Where the spaces go (and where they don't)
For long numbers Mika follows the conventions of the International System of Units — the guide that quietly govern how numbers look in technical writing the world over. The convenient thing is that they're written down in a document anyone can read for free: the SI Brochure, published by the BIPM (the International Bureau of Weights and Measures). The same conventions are codified in the formal standard ISO 80000-1; the two are kept consistent. Two of these rules are worth lifting whole.
First: the separator between groups of digits is a space — never a comma, never a point. The comma-versus-point fight cannot be won; both marks mean opposite things in different countries. Mika sidesteps it by using neither for grouping. (For the decimal mark itself, the standard permits either a comma or a point and only asks that you stay consistent; Mika picks the point.)
Digits group in threes, counted outward from the point in both directions:
12 347.890 12In print this is a thin space, narrower than a word space, so the number reads as one object rather than several. It is purely a courtesy to the eye — and a practical one, since when fancy typesetting is too much trouble you can just tap the space bar. Said aloud, the space is nothing, or at most a small breath of phrasing. Mika groups in threes, a Western habit, rather than in ten-thousands the way Chinese, Japanese, and Korean do with 万. So, 12 345.678 is the Mika way.
Second: short numbers don't get grouped at all. ISO 80000-1 makes the space optional for a four-digit integer, so a year is written solid:
2026, not2 026
The same goes for 1500, or anything four digits long with no fractional tail. The thin space earns its keep starting at five digits to the left (12 345), or three to the right. The clean cutoff: group at five digits, leave four-digit integers solid.
Saying a whole number
Because the written and spoken forms were built to match, reading a Mika number aloud is almost mechanical: say the digits in order, say an if and when you reach the point, say the digits after it. No "thousand," no "hundred," no "and." A flat string.
2026→ ta se ta ki — "two, zero, two, six"1.5→ bi an be — "one, point, five"0.5→ se an be — "zero, point, five"2.09→ ta an se gu — "two, point, zero, nine"
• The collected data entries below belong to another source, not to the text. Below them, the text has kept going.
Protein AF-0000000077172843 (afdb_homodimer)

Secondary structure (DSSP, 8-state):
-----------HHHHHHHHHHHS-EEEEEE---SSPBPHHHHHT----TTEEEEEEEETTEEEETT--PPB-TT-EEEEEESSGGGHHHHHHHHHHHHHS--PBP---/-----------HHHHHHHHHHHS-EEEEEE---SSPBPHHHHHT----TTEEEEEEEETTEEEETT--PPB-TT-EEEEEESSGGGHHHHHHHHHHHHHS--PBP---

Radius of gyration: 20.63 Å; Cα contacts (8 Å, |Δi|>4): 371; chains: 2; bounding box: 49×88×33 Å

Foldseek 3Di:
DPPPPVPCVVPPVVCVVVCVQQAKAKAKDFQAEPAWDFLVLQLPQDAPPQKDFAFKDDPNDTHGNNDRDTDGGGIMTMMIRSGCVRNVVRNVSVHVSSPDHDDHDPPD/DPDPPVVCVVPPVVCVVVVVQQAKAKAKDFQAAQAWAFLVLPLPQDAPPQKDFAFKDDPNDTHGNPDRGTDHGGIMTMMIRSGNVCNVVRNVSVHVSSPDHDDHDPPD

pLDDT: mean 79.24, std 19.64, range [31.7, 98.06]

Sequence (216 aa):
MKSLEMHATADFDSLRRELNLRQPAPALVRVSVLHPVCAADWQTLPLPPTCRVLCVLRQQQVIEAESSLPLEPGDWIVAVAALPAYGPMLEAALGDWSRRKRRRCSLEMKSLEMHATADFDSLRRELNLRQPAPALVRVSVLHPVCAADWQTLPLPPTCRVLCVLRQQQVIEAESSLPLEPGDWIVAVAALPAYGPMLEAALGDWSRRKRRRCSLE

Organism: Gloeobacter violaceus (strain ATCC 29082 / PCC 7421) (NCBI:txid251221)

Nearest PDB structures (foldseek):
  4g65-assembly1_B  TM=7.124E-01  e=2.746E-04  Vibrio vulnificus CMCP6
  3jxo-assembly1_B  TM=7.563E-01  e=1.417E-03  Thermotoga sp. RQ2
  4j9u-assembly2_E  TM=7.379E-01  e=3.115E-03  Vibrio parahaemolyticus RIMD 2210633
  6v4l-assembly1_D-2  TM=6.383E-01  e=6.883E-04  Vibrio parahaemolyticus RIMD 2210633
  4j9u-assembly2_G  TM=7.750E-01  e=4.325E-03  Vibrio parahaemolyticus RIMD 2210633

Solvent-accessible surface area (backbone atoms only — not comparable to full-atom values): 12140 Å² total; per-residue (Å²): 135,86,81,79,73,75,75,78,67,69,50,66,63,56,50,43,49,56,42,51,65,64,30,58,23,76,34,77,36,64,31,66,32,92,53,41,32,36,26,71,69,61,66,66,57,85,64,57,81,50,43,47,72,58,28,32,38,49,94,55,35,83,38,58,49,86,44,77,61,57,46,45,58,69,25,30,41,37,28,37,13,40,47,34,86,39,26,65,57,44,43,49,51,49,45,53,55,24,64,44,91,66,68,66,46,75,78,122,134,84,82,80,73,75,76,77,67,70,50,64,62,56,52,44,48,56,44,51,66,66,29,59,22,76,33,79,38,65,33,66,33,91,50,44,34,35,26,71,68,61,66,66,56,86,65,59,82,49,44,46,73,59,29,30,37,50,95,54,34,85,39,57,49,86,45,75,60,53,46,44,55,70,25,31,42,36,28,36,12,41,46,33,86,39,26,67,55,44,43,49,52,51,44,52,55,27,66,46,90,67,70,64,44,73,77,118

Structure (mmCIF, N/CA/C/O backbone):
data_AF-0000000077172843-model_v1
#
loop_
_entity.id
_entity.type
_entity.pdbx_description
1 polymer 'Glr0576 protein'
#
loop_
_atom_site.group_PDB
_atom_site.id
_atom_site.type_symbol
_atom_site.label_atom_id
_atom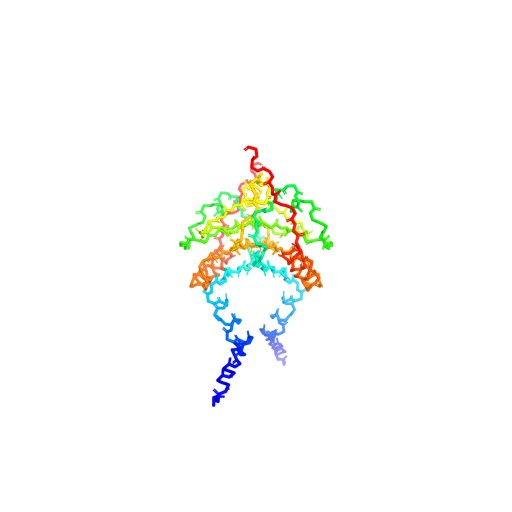_site.label_alt_id
_atom_site.label_comp_id
_atom_site.label_asym_id
_atom_site.label_entity_id
_atom_site.label_seq_id
_atom_site.pdbx_PDB_ins_code
_atom_site.Cartn_x
_atom_site.Cartn_y
_atom_site.Cartn_z
_atom_site.occupancy
_atom_site.B_iso_or_equiv
_atom_site.auth_seq_id
_atom_site.auth_comp_id
_atom_site.auth_asym_id
_atom_site.auth_atom_id
_atom_site.pdbx_PDB_model_num
ATOM 1 N N . MET A 1 1 ? -26.25 46.531 5.008 1 32.59 1 MET A N 1
ATOM 2 C CA . MET A 1 1 ? -24.953 45.906 5.125 1 32.59 1 MET A CA 1
ATOM 3 C C . MET A 1 1 ? -25.078 44.375 5.082 1 32.59 1 MET A C 1
ATOM 5 O O . MET A 1 1 ? -25.469 43.75 6.062 1 32.59 1 MET A O 1
ATOM 9 N N . LYS A 1 2 ? -25.703 43.75 4.023 1 41.41 2 LYS A N 1
ATOM 10 C CA . LYS A 1 2 ? -26.141 42.375 3.744 1 41.41 2 LYS A CA 1
ATOM 11 C C . LYS A 1 2 ? -24.953 41.406 3.762 1 41.41 2 LYS A C 1
ATOM 13 O O . LYS A 1 2 ? -23.906 41.688 3.158 1 41.41 2 LYS A O 1
ATOM 18 N N . SER A 1 3 ? -24.766 40.688 4.961 1 31.7 3 SER A N 1
ATOM 19 C CA . SER A 1 3 ? -23.734 39.75 5.363 1 31.7 3 SER A CA 1
ATOM 20 C C . SER A 1 3 ? -23.672 38.562 4.391 1 31.7 3 SER A C 1
ATOM 22 O O . SER A 1 3 ? -24.656 37.875 4.164 1 31.7 3 SER A O 1
ATOM 24 N N . LEU A 1 4 ? -22.969 38.562 3.227 1 33.56 4 LEU A N 1
ATOM 25 C CA . LEU A 1 4 ? -22.641 37.562 2.23 1 33.56 4 LEU A CA 1
ATOM 26 C C . LEU A 1 4 ? -22 36.344 2.889 1 33.56 4 LEU A C 1
ATOM 28 O O . LEU A 1 4 ? -20.828 36.344 3.244 1 33.56 4 LEU A O 1
ATOM 32 N N . GLU A 1 5 ? -22.625 35.688 3.871 1 34.44 5 GLU A N 1
ATOM 33 C CA . GLU A 1 5 ? -22.094 34.469 4.469 1 34.44 5 GLU A CA 1
ATOM 34 C C . GLU A 1 5 ? -21.922 33.375 3.428 1 34.44 5 GLU A C 1
ATOM 36 O O . GLU A 1 5 ? -22.922 32.781 2.977 1 34.44 5 GLU A O 1
ATOM 41 N N . MET A 1 6 ? -21.344 33.562 2.309 1 34.16 6 MET A N 1
ATOM 42 C CA . MET A 1 6 ? -21.141 32.406 1.441 1 34.16 6 MET A CA 1
ATOM 43 C C . MET A 1 6 ? -20.531 31.25 2.219 1 34.16 6 MET A C 1
ATOM 45 O O . MET A 1 6 ? -19.406 31.359 2.723 1 34.16 6 MET A O 1
ATOM 49 N N . HIS A 1 7 ? -21.312 30.453 2.938 1 39.56 7 HIS A N 1
ATOM 50 C CA . HIS A 1 7 ? -20.953 29.172 3.561 1 39.56 7 HIS A CA 1
ATOM 51 C C . HIS A 1 7 ? -20.219 28.281 2.58 1 39.56 7 HIS A C 1
ATOM 53 O O . HIS A 1 7 ? -20.734 27.953 1.513 1 39.56 7 HIS A O 1
ATOM 59 N N . ALA A 1 8 ? -19 28.438 2.355 1 37.91 8 ALA A N 1
ATOM 60 C CA . ALA A 1 8 ? -18.156 27.453 1.678 1 37.91 8 ALA A CA 1
ATOM 61 C C . ALA A 1 8 ? -18.406 26.047 2.221 1 37.91 8 ALA A C 1
ATOM 63 O O . ALA A 1 8 ? -17.859 25.672 3.266 1 37.91 8 ALA A O 1
ATOM 64 N N . THR A 1 9 ? -19.594 25.594 2.375 1 42.81 9 THR A N 1
ATOM 65 C CA . THR A 1 9 ? -19.797 24.156 2.602 1 42.81 9 THR A CA 1
ATOM 66 C C . THR A 1 9 ? -19.156 23.344 1.486 1 42.81 9 THR A C 1
ATOM 68 O O . THR A 1 9 ? -19.688 23.266 0.377 1 42.81 9 THR A O 1
ATOM 71 N N . ALA A 1 10 ? -17.938 23.578 1.206 1 44.09 10 ALA A N 1
ATOM 72 C CA . ALA A 1 10 ? -17.359 22.625 0.266 1 44.09 10 ALA A CA 1
ATOM 73 C C . ALA A 1 10 ? -17.844 21.203 0.561 1 44.09 10 ALA A C 1
ATOM 75 O O . ALA A 1 10 ? -17.859 20.766 1.718 1 44.09 10 ALA A O 1
ATOM 76 N N . ASP A 1 11 ? -18.75 20.703 -0.177 1 48.06 11 ASP A N 1
ATOM 77 C CA . ASP A 1 11 ? -19.344 19.375 -0.084 1 48.06 11 ASP A CA 1
ATOM 78 C C . ASP A 1 11 ? -18.281 18.297 0.092 1 48.06 11 ASP A C 1
ATOM 80 O O . ASP A 1 11 ? -17.297 18.25 -0.661 1 48.06 11 ASP A O 1
ATOM 84 N N . PHE A 1 12 ? -18.172 17.828 1.374 1 49.62 12 PHE A N 1
ATOM 85 C CA . PHE A 1 12 ? -17.281 16.75 1.777 1 49.62 12 PHE A CA 1
ATOM 86 C C . PHE A 1 12 ? -17.141 15.719 0.662 1 49.62 12 PHE A C 1
ATOM 88 O O . PHE A 1 12 ? -16.047 15.18 0.443 1 49.62 12 PHE A O 1
ATOM 95 N N . ASP A 1 13 ? -18.266 15.406 -0.007 1 51.56 13 ASP A N 1
ATOM 96 C CA . ASP A 1 13 ? -18.219 14.445 -1.101 1 51.56 13 ASP A CA 1
ATOM 97 C C . ASP A 1 13 ? -17.328 14.953 -2.24 1 51.56 13 ASP A C 1
ATOM 99 O O . ASP A 1 13 ? -16.547 14.188 -2.814 1 51.56 13 ASP A O 1
ATOM 103 N N . SER A 1 14 ? -17.656 16.25 -2.701 1 52.47 14 SER A N 1
ATOM 104 C CA . SER A 1 14 ? -16.844 16.828 -3.762 1 52.47 14 SER A CA 1
ATOM 105 C C . SER A 1 14 ? -15.367 16.875 -3.371 1 52.47 14 SER A C 1
ATOM 107 O O . SER A 1 14 ? -14.492 16.656 -4.211 1 52.47 14 SER A O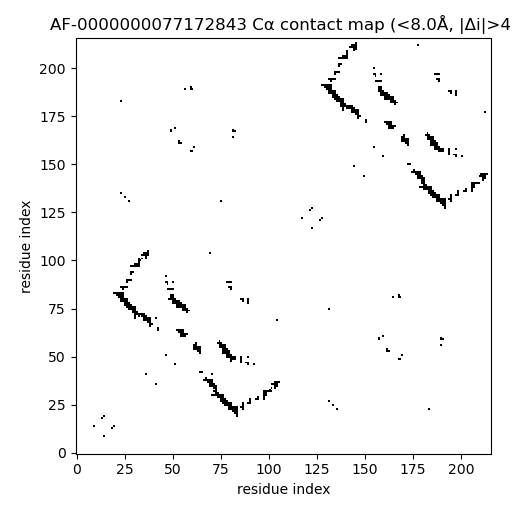 1
ATOM 109 N N . LEU A 1 15 ? -15.094 17.266 -2.211 1 53.62 15 LEU A N 1
ATOM 110 C CA . LEU A 1 15 ? -13.742 17.266 -1.665 1 53.62 15 LEU A CA 1
ATOM 111 C C . LEU A 1 15 ? -13.156 15.859 -1.665 1 53.62 15 LEU A C 1
ATOM 113 O O . LEU A 1 15 ? -11.984 15.672 -2.012 1 53.62 15 LEU A O 1
ATOM 117 N N . ARG A 1 16 ? -14.156 15 -1.285 1 51.81 16 ARG A N 1
ATOM 118 C CA . ARG A 1 16 ? -13.703 13.617 -1.32 1 51.81 16 ARG A CA 1
ATOM 119 C C . ARG A 1 16 ? -13.344 13.195 -2.74 1 51.81 16 ARG A C 1
ATOM 121 O O . ARG A 1 16 ? -12.336 12.516 -2.957 1 51.81 16 ARG A O 1
ATOM 128 N N . ARG A 1 17 ? -14.328 13.547 -3.633 1 53.47 17 ARG A N 1
ATOM 129 C CA . ARG A 1 17 ? -14.086 13.203 -5.031 1 53.47 17 ARG A CA 1
ATOM 130 C C . ARG A 1 17 ? -12.82 13.875 -5.555 1 53.47 17 ARG A C 1
ATOM 132 O O . ARG A 1 17 ? -12.062 13.266 -6.309 1 53.47 17 ARG A O 1
ATOM 139 N N . GLU A 1 18 ? -12.742 15.227 -5.332 1 55.06 18 GLU A N 1
ATOM 140 C CA . GLU A 1 18 ? -11.531 15.938 -5.738 1 55.06 18 GLU A CA 1
ATOM 141 C C . GLU A 1 18 ? -10.289 15.32 -5.094 1 55.06 18 GLU A C 1
ATOM 143 O O . GLU A 1 18 ? -9.242 15.219 -5.727 1 55.06 18 GLU A O 1
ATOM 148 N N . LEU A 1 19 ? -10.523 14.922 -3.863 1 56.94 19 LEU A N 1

This looks almost too plain, and that plainness is the point. The high-reliability radio traditions — aviation, maritime, the ITU — long ago found that the safest way to read a number over a noisy channel is as separate digits, not as "twelve thousand three hundred." Scale-words force the listener to hold the whole number in mind and do arithmetic to place each digit; a flat digit string lets them write it down as it arrives. Mika simply makes the reliable way the only way for transcription. The thin spaces on the page are for the eye; in the mouth they become, at most, a tiny pause, both gifts. Nothing a listener has to decode.
That is the system: one set of agreeing pieces, two with a face you write and one with a face you say. There is more to the last. What's left is the music — how fast the digits run, where the voice rests, whether the pitch rises or falls. That is best tuned by ear, not decided at a desk, and I'd rather say these numbers aloud through Mika's own voice a few hundred times before fixing any of it. So: how to say a number well is coming. This was how to write, spell, and read one.
Next, the handful of places where Mika doesn't borrow but decides for itself: negative numbers that are numbers rather than subtractions, and big numbers that refuse big words. A third post will gather the wider design choices behind all of it.
Reference: the number-formatting conventions described here are set out in the SI Brochure, 9th edition, free from the BIPM at bipm.org/en/publications/si-brochure (direct PDF: SI-Brochure-9-EN.pdf). They are also codified in the formal standard ISO 80000-1.